La Terre n’avait pas toujours été la paisible planète maltraitable à souhait que nous connaissons tous. Fut une époque où elle était une furie rugissante. Elle tournoyait dans tous les sens sur elle-même à une telle vitesse que l’eau en avait le mal de mer. Il fut donc décidé de limiter sa rotation. L’eau utilisa les structures existantes, à savoir ses prisons, qui avaient la particularité de ne pas être des murs de pierre et de ciment qui emprisonnaient des détenus, mais des murs fabriqués en détenus. Les détenus étaient la matière première. Les gouttes d’eau détenues étaient gelées et transformées en glace pour les empêcher d’agir. La vie c’est le mouvement, une fois gelés, les détenus étaient hors d’état de nuire. Cela explique la naissance des calottes glacières polaires qui n’ont rien à voir avec une inclinaison donnée de la Terre et une certaine exposition au soleil, comme cela a parfois été stupidement prétendu.
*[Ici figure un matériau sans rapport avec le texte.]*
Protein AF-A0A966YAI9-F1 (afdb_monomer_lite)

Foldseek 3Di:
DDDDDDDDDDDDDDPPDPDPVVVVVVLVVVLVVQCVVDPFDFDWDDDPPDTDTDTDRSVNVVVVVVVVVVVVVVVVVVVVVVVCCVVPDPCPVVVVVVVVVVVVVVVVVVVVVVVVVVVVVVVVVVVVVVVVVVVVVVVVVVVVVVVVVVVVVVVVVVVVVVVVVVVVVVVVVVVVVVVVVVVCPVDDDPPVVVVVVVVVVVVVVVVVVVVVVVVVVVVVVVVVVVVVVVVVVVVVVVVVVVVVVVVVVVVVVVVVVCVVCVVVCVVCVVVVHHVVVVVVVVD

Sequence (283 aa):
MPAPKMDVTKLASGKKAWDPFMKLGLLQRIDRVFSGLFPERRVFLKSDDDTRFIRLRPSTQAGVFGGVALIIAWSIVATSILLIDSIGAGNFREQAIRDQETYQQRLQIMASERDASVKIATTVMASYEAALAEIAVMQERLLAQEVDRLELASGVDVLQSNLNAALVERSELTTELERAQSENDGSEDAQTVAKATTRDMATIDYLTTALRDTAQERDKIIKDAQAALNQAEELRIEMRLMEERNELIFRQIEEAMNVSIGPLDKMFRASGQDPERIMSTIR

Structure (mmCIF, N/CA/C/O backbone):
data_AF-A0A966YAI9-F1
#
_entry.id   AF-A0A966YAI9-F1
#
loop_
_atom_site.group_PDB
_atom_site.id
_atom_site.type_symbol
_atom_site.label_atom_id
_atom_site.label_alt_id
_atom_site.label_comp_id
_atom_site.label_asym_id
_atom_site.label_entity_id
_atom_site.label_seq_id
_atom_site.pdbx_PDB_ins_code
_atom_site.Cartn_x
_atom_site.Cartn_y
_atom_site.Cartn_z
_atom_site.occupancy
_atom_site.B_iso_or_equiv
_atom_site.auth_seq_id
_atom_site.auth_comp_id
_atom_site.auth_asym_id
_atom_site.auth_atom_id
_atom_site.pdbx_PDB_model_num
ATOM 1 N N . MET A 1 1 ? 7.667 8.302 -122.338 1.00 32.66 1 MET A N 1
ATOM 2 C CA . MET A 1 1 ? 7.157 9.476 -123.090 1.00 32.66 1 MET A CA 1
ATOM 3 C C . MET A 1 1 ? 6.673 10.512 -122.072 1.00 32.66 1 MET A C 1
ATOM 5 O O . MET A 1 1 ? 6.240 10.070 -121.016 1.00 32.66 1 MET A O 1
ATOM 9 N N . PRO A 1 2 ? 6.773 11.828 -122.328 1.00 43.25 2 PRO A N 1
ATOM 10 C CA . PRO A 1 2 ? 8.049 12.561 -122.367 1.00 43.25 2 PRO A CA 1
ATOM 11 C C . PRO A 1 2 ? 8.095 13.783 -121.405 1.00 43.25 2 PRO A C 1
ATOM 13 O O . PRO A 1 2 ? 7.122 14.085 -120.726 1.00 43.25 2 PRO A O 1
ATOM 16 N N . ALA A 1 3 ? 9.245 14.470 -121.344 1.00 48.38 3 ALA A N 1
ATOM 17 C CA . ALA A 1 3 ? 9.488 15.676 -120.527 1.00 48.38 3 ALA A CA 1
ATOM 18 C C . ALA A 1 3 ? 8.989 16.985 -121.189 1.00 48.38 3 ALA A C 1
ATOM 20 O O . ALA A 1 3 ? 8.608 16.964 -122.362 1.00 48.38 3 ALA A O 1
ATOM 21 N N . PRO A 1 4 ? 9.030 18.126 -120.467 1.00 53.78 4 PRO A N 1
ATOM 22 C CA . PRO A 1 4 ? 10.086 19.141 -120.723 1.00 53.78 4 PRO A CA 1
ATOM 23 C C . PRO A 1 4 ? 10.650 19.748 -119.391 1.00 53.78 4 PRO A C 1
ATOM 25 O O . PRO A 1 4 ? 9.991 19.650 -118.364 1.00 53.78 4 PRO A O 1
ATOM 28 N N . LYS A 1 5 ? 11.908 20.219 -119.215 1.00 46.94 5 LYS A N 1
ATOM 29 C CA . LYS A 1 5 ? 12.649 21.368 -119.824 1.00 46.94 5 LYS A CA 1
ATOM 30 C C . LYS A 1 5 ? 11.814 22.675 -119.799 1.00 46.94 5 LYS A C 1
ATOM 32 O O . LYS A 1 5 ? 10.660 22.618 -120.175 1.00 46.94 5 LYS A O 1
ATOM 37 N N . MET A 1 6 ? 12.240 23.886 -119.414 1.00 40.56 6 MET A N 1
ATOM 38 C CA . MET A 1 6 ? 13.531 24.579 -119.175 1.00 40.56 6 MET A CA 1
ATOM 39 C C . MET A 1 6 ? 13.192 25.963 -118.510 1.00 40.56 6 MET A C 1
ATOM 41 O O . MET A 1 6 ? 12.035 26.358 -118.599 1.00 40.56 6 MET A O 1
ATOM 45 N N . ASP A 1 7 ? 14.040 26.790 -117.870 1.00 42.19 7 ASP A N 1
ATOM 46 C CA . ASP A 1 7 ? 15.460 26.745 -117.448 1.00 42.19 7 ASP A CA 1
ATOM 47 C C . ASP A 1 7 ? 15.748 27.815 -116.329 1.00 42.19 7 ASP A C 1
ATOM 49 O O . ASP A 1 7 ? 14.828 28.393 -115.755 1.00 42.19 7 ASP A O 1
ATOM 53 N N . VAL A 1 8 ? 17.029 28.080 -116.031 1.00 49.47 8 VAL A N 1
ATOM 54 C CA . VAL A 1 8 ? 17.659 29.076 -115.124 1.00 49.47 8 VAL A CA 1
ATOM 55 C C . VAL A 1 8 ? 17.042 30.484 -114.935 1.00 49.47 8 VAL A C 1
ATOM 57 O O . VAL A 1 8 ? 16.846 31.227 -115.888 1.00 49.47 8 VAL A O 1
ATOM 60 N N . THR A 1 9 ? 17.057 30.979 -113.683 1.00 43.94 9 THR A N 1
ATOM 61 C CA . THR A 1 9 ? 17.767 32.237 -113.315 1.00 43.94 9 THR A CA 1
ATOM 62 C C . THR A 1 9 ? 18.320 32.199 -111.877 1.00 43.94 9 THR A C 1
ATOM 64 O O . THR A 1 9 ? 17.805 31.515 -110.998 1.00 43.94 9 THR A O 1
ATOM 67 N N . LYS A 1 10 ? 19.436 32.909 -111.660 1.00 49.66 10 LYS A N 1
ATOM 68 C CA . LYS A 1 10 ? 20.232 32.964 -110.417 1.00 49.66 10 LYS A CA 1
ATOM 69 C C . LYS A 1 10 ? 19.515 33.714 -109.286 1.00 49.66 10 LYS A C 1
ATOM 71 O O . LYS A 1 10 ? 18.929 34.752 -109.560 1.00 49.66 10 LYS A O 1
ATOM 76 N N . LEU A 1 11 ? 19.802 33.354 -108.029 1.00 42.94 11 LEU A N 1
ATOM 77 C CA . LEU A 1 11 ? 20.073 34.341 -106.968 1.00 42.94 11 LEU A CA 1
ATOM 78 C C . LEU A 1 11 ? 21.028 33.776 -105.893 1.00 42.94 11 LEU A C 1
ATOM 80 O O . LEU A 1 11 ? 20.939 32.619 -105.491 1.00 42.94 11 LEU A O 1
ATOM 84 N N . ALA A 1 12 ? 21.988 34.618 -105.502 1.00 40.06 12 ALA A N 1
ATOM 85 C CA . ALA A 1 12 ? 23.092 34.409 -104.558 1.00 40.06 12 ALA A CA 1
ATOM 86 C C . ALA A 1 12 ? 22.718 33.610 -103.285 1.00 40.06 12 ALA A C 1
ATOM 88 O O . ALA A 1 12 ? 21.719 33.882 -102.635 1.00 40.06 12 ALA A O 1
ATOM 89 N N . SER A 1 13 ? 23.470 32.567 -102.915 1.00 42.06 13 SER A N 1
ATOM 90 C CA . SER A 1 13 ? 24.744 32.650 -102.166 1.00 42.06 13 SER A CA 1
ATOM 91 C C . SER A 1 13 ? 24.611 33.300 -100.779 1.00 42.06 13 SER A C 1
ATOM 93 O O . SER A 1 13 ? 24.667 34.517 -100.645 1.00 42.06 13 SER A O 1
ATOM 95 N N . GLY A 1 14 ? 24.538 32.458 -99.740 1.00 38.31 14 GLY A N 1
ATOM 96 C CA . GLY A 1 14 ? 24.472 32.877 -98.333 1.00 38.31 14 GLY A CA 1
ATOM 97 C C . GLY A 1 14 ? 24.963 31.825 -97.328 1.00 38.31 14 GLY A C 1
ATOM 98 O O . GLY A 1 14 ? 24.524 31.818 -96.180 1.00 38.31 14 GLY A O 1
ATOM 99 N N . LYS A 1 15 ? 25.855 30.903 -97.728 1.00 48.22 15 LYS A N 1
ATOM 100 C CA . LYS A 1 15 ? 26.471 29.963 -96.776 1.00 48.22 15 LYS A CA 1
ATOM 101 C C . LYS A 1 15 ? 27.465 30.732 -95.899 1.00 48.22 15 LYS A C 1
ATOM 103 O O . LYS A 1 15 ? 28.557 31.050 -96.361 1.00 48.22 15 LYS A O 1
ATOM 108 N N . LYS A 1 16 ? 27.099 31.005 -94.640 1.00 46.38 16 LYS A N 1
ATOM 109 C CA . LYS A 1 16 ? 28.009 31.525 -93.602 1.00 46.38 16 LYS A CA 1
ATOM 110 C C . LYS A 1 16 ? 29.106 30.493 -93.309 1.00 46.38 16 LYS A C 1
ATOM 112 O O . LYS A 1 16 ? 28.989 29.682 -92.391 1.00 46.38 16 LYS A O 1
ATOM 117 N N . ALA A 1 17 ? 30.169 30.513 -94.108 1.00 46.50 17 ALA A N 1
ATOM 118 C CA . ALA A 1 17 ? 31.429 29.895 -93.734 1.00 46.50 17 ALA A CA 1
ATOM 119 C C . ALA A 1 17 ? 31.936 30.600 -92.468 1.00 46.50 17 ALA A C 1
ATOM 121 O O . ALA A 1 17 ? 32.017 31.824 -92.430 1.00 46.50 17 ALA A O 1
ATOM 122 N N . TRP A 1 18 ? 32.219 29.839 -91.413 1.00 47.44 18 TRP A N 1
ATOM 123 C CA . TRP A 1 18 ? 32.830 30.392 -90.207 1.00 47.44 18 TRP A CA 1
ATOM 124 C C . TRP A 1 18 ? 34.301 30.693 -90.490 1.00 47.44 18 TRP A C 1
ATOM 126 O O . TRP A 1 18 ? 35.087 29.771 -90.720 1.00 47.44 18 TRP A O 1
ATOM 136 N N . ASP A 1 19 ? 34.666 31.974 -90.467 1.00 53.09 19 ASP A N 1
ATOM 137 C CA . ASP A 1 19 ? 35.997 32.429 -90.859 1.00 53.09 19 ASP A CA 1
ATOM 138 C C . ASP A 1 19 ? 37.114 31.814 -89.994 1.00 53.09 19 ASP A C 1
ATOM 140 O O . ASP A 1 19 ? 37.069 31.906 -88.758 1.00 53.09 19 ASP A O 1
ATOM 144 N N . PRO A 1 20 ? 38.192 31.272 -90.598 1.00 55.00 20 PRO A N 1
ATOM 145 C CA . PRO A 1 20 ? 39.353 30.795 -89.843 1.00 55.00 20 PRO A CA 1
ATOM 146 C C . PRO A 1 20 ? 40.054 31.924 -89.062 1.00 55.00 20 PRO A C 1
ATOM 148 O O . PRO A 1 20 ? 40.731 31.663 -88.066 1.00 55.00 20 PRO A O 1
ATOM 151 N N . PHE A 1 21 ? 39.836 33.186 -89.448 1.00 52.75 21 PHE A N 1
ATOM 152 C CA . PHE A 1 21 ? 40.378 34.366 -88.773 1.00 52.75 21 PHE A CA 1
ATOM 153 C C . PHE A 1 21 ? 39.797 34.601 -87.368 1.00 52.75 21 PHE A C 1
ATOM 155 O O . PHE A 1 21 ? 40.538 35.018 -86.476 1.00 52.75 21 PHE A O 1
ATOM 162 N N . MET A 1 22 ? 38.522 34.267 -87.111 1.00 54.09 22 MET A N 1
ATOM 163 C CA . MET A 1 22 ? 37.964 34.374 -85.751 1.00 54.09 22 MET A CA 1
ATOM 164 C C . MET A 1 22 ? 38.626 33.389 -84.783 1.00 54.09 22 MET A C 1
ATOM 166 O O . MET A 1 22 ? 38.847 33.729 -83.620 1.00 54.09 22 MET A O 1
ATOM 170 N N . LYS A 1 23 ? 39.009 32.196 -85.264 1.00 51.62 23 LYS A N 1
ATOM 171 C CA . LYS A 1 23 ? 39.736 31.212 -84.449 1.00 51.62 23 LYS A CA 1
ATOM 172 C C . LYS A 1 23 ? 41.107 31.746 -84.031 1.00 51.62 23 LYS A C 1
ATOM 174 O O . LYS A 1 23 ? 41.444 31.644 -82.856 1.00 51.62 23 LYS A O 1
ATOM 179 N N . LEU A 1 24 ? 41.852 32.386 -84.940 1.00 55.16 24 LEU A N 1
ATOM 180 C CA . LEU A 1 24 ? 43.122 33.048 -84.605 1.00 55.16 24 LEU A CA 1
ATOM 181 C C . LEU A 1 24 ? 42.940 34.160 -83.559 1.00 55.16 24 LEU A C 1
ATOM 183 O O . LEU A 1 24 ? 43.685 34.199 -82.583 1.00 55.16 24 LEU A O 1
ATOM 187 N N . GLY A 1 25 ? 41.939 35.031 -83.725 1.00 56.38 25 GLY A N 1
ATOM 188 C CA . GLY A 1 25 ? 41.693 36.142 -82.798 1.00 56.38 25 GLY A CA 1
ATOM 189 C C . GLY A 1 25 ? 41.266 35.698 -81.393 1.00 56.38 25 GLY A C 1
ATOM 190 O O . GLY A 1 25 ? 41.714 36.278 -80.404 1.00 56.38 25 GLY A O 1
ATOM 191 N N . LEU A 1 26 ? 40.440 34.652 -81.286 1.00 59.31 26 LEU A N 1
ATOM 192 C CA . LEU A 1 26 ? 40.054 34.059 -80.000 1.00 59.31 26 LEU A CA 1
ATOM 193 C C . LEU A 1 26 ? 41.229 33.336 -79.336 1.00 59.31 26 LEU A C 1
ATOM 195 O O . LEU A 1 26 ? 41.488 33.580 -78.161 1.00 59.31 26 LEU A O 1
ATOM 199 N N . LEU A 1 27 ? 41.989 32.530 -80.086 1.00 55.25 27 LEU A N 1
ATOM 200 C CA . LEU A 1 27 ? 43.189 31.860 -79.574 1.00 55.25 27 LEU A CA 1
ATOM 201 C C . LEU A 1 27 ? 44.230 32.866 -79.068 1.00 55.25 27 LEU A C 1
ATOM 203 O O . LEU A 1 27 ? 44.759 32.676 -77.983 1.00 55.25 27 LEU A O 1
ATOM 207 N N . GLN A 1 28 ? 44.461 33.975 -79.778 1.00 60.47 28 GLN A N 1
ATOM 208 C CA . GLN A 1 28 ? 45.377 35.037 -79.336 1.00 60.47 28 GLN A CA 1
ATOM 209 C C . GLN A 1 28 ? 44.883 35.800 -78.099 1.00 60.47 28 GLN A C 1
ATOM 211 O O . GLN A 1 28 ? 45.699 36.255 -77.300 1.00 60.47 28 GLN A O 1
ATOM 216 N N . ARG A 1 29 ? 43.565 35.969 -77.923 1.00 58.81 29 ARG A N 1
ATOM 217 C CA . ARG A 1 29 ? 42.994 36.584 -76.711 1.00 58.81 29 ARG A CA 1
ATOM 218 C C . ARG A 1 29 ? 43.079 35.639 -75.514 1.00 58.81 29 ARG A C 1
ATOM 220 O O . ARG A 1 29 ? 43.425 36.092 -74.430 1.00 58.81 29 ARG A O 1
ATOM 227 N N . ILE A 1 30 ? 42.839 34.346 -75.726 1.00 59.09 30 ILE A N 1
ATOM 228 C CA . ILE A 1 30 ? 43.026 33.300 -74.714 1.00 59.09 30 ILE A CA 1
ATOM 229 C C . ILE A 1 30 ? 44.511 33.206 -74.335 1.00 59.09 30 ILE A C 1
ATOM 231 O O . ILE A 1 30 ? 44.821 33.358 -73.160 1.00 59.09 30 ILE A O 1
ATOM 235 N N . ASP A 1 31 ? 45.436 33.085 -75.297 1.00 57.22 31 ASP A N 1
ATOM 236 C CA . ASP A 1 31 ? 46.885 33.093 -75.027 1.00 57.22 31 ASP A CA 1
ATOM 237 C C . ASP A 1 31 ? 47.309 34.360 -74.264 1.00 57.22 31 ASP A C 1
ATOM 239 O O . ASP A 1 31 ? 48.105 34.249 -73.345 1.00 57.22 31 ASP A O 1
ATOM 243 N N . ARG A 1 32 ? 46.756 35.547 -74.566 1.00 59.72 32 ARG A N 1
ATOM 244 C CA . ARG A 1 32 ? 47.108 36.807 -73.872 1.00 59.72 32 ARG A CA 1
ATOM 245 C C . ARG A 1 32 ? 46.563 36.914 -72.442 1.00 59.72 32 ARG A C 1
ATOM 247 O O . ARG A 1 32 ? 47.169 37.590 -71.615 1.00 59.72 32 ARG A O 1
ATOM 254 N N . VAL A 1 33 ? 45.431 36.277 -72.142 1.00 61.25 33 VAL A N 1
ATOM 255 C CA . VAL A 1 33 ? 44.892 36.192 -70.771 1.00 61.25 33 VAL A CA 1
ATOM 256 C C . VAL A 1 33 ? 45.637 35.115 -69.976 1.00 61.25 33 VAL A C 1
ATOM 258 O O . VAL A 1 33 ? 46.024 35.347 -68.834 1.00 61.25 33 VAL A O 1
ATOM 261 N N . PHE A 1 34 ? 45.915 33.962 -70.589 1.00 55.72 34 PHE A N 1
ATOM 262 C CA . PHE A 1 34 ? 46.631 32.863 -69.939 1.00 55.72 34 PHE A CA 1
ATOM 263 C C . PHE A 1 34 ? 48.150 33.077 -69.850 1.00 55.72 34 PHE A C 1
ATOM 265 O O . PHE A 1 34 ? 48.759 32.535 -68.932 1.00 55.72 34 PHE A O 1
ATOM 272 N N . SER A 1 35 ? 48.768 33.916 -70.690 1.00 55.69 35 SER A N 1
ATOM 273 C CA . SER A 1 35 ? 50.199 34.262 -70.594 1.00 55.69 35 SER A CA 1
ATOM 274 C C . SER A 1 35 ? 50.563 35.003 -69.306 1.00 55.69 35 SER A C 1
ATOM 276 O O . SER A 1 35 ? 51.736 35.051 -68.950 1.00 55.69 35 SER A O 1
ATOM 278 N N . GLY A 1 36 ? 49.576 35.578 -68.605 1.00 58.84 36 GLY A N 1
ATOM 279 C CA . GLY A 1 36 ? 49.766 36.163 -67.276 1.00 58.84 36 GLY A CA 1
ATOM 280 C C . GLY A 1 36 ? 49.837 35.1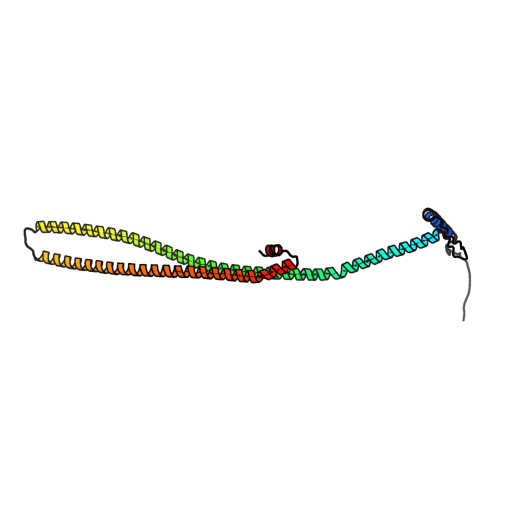32 -66.141 1.00 58.84 36 GLY A C 1
ATOM 281 O O . GLY A 1 36 ? 50.464 35.411 -65.125 1.00 58.84 36 GLY A O 1
ATOM 282 N N . LEU A 1 37 ? 49.230 33.946 -66.304 1.00 57.97 37 LEU A N 1
ATOM 283 C CA . LEU A 1 37 ? 49.226 32.877 -65.289 1.00 57.97 37 LEU A CA 1
ATOM 284 C C . LEU A 1 37 ? 50.182 31.719 -65.619 1.00 57.97 37 LEU A C 1
ATOM 286 O O . LEU A 1 37 ? 50.722 31.095 -64.709 1.00 57.97 37 LEU A O 1
ATOM 290 N N . PHE A 1 38 ? 50.411 31.433 -66.903 1.00 56.06 38 PHE A N 1
ATOM 291 C CA . PHE A 1 38 ? 51.269 30.345 -67.375 1.00 56.06 38 PHE A CA 1
ATOM 292 C C . PHE A 1 38 ? 52.395 30.901 -68.264 1.00 56.06 38 PHE A C 1
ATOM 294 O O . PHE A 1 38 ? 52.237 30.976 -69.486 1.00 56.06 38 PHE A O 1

Seul un humain peut être assez stupide pour penser que les icebergs sont simplement gelés pour des histoires météorologiques. Les icebergs sont d’anciens courants marins, les humains disent courants politiques, qui ont été volontairement gelées, les humains diraient jetés en prison, pour ne plus venir perturber le bon déroulement de la vie marine et de son unité. L’eau déplaçait la glace, en la créant au besoin, ou en rendant la liberté aux gouttes d’eau réhabilitées, ou en accordant des libérations anticipées à certains prisonniers politiques, ou des semi-libertés à des factions entières qui quittaient leur prison polaire et se détachaient des pôles, icebergs qui erraient tranquillement, se fondant dans l’océan pour venir, petit à petit, rejoindre la société aquatique. Par ce moyen l’eau jouait sur son propre poids puisque la masse volumique de la glace est inférieure à celle de l’eau. Elle allégea les deux pôles, que les humains appelèrent Arctique et Antarctique. Cela explique pourquoi on trouve sur la Terre des banquises au pôle Nord et au pôle Sud, c’est-à-dire aux deux points les plus éloignés de la planète. Sans connaissance de ces faits, l’humain dut inventer une histoire abracadabrante de température et d’exposition au soleil pour expliquer que les deux points diamétralement opposés de la planète subissaient le même phénomène. Tout le poids de la Terre, son centre de gravité, se concentra dans la zone de l’équateur, ce qui transforma la planète en une toupie animée seulement d’une rotation horizontale.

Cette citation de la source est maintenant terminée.